* What the task asks *
Starting at the line with "ATOM 68 C C" and going on through the line with "ATOM 74 O O", reproduce each line in the records below exactly and nothing more.

* Data to examine *
BEGIN

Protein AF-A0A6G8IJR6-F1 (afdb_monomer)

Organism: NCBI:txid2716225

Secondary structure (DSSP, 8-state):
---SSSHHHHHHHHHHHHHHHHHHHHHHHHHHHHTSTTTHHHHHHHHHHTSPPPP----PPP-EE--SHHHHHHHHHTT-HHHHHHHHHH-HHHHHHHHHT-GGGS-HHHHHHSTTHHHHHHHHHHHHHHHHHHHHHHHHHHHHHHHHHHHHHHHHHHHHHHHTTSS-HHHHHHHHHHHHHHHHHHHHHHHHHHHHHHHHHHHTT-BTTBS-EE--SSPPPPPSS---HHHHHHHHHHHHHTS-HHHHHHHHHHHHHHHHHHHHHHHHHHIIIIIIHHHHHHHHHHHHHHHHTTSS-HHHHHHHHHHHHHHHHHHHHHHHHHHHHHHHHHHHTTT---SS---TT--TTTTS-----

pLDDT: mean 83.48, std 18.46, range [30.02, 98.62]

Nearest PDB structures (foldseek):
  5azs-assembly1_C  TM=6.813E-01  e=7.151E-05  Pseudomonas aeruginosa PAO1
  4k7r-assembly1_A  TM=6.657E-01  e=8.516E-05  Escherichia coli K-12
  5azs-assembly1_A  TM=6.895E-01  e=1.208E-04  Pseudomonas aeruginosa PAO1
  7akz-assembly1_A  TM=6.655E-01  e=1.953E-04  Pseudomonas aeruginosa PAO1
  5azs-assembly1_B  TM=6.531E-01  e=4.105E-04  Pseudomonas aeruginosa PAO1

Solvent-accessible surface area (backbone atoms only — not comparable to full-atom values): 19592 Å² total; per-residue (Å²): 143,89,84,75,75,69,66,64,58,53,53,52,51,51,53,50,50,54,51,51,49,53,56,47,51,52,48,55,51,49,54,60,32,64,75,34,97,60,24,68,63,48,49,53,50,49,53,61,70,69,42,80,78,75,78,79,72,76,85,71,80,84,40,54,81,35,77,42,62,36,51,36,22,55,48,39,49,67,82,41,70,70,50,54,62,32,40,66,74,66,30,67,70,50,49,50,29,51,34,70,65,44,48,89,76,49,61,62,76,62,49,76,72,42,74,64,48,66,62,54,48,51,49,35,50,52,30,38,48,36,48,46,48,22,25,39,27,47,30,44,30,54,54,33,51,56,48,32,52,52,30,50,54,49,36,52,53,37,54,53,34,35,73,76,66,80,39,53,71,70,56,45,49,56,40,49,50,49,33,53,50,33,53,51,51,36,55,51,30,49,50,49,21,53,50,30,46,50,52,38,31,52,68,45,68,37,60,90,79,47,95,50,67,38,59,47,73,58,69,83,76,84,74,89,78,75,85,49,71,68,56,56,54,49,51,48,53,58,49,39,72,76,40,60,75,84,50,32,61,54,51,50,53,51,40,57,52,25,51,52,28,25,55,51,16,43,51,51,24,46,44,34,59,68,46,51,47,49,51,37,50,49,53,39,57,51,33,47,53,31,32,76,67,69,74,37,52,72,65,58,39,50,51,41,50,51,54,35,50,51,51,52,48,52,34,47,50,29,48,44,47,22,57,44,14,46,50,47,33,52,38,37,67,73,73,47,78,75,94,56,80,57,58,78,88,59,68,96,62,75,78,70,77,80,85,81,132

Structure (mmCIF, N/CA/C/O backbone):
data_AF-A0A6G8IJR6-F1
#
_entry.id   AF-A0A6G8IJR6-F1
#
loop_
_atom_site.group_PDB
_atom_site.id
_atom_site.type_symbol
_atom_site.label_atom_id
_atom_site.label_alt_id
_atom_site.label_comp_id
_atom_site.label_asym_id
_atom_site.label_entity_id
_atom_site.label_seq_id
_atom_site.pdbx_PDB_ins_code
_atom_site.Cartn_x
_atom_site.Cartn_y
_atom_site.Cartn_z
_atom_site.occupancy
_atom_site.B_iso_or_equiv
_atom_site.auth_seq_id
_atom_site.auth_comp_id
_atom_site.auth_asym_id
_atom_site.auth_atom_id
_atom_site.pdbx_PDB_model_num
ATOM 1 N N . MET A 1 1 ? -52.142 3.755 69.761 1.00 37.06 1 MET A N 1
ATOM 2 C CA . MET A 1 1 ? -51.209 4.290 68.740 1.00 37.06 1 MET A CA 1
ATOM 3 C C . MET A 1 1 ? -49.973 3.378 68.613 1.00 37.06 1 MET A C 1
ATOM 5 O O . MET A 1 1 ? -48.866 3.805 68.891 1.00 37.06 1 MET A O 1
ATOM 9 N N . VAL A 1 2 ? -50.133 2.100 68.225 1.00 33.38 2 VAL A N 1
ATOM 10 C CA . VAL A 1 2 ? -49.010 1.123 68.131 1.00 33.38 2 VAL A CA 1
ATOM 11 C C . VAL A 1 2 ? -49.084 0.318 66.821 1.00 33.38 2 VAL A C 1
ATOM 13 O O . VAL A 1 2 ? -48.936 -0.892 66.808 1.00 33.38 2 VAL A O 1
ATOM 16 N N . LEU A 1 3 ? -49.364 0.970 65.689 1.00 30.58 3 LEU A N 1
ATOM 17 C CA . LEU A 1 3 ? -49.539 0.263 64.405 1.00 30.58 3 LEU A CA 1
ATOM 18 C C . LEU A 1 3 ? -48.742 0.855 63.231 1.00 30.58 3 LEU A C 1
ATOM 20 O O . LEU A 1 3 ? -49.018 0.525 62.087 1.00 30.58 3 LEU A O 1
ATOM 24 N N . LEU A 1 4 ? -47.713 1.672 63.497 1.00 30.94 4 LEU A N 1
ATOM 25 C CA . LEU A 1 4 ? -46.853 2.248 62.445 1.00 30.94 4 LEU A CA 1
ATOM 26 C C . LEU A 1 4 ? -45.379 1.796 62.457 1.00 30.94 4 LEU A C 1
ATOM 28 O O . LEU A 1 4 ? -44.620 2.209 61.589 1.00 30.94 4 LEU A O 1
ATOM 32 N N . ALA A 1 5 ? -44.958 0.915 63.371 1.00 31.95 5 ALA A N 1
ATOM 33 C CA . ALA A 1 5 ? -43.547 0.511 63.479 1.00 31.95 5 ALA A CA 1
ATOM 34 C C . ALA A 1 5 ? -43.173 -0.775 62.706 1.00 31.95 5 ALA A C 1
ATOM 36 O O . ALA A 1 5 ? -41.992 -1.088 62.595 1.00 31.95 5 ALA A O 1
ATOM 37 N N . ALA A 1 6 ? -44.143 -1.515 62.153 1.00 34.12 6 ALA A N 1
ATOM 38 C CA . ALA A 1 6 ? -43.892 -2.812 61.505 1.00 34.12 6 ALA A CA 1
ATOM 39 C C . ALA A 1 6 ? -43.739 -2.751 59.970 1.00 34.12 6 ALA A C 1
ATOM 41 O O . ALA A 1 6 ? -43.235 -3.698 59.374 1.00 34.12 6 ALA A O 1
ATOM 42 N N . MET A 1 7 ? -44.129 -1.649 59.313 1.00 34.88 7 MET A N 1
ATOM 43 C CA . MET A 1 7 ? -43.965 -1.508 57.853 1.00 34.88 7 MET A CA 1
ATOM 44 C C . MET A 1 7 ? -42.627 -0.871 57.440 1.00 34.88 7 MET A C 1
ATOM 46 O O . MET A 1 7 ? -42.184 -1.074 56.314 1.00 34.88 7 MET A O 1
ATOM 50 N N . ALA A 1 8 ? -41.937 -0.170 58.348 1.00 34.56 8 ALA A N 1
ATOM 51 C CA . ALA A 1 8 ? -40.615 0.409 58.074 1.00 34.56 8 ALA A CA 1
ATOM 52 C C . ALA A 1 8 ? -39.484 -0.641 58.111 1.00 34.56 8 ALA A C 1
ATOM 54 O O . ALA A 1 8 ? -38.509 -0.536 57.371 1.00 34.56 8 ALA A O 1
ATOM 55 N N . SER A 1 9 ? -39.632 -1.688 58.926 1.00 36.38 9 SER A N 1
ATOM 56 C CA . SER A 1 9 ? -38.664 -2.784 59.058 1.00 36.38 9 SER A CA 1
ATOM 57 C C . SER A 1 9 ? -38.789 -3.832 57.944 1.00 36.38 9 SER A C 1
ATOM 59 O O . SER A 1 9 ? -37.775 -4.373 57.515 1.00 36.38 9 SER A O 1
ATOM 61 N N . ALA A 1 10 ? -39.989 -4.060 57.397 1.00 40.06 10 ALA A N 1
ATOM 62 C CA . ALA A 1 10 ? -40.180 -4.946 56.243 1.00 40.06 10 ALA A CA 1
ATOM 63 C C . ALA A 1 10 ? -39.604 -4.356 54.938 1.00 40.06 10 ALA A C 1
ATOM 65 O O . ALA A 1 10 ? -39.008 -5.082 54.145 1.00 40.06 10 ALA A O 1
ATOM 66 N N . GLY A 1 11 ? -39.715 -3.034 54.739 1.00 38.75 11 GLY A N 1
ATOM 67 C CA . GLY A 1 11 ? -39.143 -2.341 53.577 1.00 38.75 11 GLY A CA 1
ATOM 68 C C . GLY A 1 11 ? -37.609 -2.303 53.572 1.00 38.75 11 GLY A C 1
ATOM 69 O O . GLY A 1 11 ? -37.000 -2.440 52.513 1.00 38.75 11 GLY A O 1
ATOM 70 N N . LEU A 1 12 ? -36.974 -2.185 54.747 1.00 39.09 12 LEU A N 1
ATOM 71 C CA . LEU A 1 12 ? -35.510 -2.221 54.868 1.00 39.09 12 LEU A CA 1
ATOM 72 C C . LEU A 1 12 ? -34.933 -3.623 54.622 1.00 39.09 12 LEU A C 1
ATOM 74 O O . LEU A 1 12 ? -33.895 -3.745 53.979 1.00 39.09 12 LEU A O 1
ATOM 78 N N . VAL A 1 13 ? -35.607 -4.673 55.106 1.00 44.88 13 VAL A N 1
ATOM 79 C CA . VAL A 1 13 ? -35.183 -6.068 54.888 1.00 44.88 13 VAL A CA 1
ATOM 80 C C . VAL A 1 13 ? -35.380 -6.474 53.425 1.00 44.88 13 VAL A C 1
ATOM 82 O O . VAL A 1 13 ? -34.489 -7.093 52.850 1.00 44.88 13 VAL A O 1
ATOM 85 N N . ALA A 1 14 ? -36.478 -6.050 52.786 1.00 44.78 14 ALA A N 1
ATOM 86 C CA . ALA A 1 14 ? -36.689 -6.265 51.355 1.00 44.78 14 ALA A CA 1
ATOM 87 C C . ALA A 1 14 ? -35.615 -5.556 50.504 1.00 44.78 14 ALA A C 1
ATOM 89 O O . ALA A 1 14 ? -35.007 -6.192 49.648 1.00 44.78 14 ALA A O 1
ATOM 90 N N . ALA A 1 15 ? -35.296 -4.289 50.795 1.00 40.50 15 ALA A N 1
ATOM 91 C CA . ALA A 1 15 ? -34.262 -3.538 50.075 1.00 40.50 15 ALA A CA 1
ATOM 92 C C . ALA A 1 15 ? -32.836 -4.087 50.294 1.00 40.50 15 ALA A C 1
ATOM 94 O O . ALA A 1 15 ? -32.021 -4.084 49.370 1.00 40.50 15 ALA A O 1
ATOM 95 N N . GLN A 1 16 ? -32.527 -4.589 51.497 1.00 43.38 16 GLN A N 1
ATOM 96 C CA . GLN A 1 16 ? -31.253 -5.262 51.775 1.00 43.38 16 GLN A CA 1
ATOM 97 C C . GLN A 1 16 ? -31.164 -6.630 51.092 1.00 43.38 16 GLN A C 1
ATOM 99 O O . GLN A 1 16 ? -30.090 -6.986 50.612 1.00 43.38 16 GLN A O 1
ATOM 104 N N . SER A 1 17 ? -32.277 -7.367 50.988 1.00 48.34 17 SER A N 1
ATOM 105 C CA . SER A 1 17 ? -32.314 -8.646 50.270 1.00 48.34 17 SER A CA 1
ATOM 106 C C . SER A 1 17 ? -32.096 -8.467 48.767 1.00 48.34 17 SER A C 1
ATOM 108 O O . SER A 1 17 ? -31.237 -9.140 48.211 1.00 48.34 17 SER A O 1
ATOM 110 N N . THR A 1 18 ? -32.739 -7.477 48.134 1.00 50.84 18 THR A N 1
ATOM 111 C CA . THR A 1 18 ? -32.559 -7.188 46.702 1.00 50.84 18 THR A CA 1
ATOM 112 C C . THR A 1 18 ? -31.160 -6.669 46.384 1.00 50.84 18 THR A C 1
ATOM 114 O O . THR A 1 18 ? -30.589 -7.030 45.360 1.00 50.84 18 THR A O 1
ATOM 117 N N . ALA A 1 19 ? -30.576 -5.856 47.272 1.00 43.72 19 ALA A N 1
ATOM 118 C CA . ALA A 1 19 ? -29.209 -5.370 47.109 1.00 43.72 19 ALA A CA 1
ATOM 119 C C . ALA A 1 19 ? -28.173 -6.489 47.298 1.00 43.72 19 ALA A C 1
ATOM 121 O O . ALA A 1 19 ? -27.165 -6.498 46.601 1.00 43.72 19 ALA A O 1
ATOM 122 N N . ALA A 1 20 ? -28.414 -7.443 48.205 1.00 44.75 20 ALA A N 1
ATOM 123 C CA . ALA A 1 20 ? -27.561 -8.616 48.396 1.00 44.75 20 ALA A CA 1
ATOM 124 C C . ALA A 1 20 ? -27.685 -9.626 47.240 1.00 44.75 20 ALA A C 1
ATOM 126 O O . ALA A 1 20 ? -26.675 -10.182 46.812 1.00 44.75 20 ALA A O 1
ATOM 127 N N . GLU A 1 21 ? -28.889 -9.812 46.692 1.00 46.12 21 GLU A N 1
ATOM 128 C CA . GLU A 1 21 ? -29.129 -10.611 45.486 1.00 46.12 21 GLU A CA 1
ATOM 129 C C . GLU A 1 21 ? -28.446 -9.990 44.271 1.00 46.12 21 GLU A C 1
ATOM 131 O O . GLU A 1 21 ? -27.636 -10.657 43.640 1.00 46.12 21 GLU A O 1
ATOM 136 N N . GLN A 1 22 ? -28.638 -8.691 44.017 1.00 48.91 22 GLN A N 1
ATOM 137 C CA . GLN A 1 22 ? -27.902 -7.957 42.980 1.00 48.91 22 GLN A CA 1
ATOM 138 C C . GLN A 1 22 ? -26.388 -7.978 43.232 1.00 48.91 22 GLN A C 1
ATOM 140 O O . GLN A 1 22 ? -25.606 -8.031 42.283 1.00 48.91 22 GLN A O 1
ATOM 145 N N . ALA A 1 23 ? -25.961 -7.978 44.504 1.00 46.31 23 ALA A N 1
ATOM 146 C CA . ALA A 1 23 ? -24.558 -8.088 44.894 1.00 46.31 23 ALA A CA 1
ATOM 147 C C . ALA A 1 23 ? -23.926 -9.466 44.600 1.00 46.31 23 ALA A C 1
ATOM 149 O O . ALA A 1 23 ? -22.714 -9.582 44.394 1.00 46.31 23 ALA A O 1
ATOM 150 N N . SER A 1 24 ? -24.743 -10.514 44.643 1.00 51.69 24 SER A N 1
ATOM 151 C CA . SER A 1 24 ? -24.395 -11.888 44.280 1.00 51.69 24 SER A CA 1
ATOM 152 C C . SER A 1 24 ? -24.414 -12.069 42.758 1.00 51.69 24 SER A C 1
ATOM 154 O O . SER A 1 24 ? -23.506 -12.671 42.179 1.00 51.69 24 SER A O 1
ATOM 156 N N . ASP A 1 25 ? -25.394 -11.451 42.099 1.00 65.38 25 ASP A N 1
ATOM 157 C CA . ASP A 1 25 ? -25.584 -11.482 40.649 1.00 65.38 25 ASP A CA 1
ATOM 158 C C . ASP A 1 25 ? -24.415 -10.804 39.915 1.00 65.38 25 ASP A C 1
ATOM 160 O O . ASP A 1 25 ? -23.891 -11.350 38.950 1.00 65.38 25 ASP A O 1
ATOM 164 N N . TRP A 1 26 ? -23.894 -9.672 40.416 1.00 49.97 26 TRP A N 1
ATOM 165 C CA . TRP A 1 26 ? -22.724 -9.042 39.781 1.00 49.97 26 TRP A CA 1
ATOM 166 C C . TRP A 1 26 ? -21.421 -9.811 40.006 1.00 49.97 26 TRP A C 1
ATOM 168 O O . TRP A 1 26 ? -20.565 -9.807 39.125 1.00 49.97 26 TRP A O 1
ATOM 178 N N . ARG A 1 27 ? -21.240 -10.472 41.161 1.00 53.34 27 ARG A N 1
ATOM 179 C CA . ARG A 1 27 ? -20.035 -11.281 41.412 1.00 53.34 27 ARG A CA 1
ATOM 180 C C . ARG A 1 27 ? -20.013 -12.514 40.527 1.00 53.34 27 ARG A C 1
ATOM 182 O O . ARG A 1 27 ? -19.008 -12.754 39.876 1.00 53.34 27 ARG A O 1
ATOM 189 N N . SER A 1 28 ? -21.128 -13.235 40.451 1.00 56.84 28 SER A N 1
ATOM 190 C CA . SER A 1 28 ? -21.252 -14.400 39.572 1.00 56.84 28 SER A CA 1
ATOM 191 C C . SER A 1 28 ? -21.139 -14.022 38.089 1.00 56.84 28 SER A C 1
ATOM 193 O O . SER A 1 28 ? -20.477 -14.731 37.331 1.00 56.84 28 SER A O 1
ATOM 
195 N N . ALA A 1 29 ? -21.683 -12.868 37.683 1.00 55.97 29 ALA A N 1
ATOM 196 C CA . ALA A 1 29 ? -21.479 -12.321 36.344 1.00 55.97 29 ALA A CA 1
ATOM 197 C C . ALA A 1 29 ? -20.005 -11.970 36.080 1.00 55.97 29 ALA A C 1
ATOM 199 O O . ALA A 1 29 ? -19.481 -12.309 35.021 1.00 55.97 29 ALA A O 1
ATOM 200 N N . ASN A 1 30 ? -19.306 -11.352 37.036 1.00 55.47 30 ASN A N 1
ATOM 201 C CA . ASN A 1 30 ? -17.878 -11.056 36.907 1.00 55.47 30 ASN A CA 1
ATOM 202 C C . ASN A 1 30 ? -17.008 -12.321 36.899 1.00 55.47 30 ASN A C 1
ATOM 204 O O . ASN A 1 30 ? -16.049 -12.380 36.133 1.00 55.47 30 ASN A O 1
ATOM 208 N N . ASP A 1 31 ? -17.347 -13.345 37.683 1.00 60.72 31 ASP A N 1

END

* Problem solution *
ATOM 68 C C . GLY A 1 11 ? -37.609 -2.303 53.572 1.00 38.75 11 GLY A C 1
ATOM 69 O O . GLY A 1 11 ? -37.000 -2.440 52.513 1.00 38.75 11 GLY A O 1
ATOM 70 N N . LEU A 1 12 ? -36.974 -2.185 54.747 1.00 39.09 12 LEU A N 1
ATOM 71 C CA . LEU A 1 12 ? -35.510 -2.221 54.868 1.00 39.09 12 LEU A CA 1
ATOM 72 C C . LEU A 1 12 ? -34.933 -3.623 54.622 1.00 39.09 12 LEU A C 1
ATOM 74 O O . LEU A 1 12 ? -33.895 -3.745 53.979 1.00 39.09 12 LEU A O 1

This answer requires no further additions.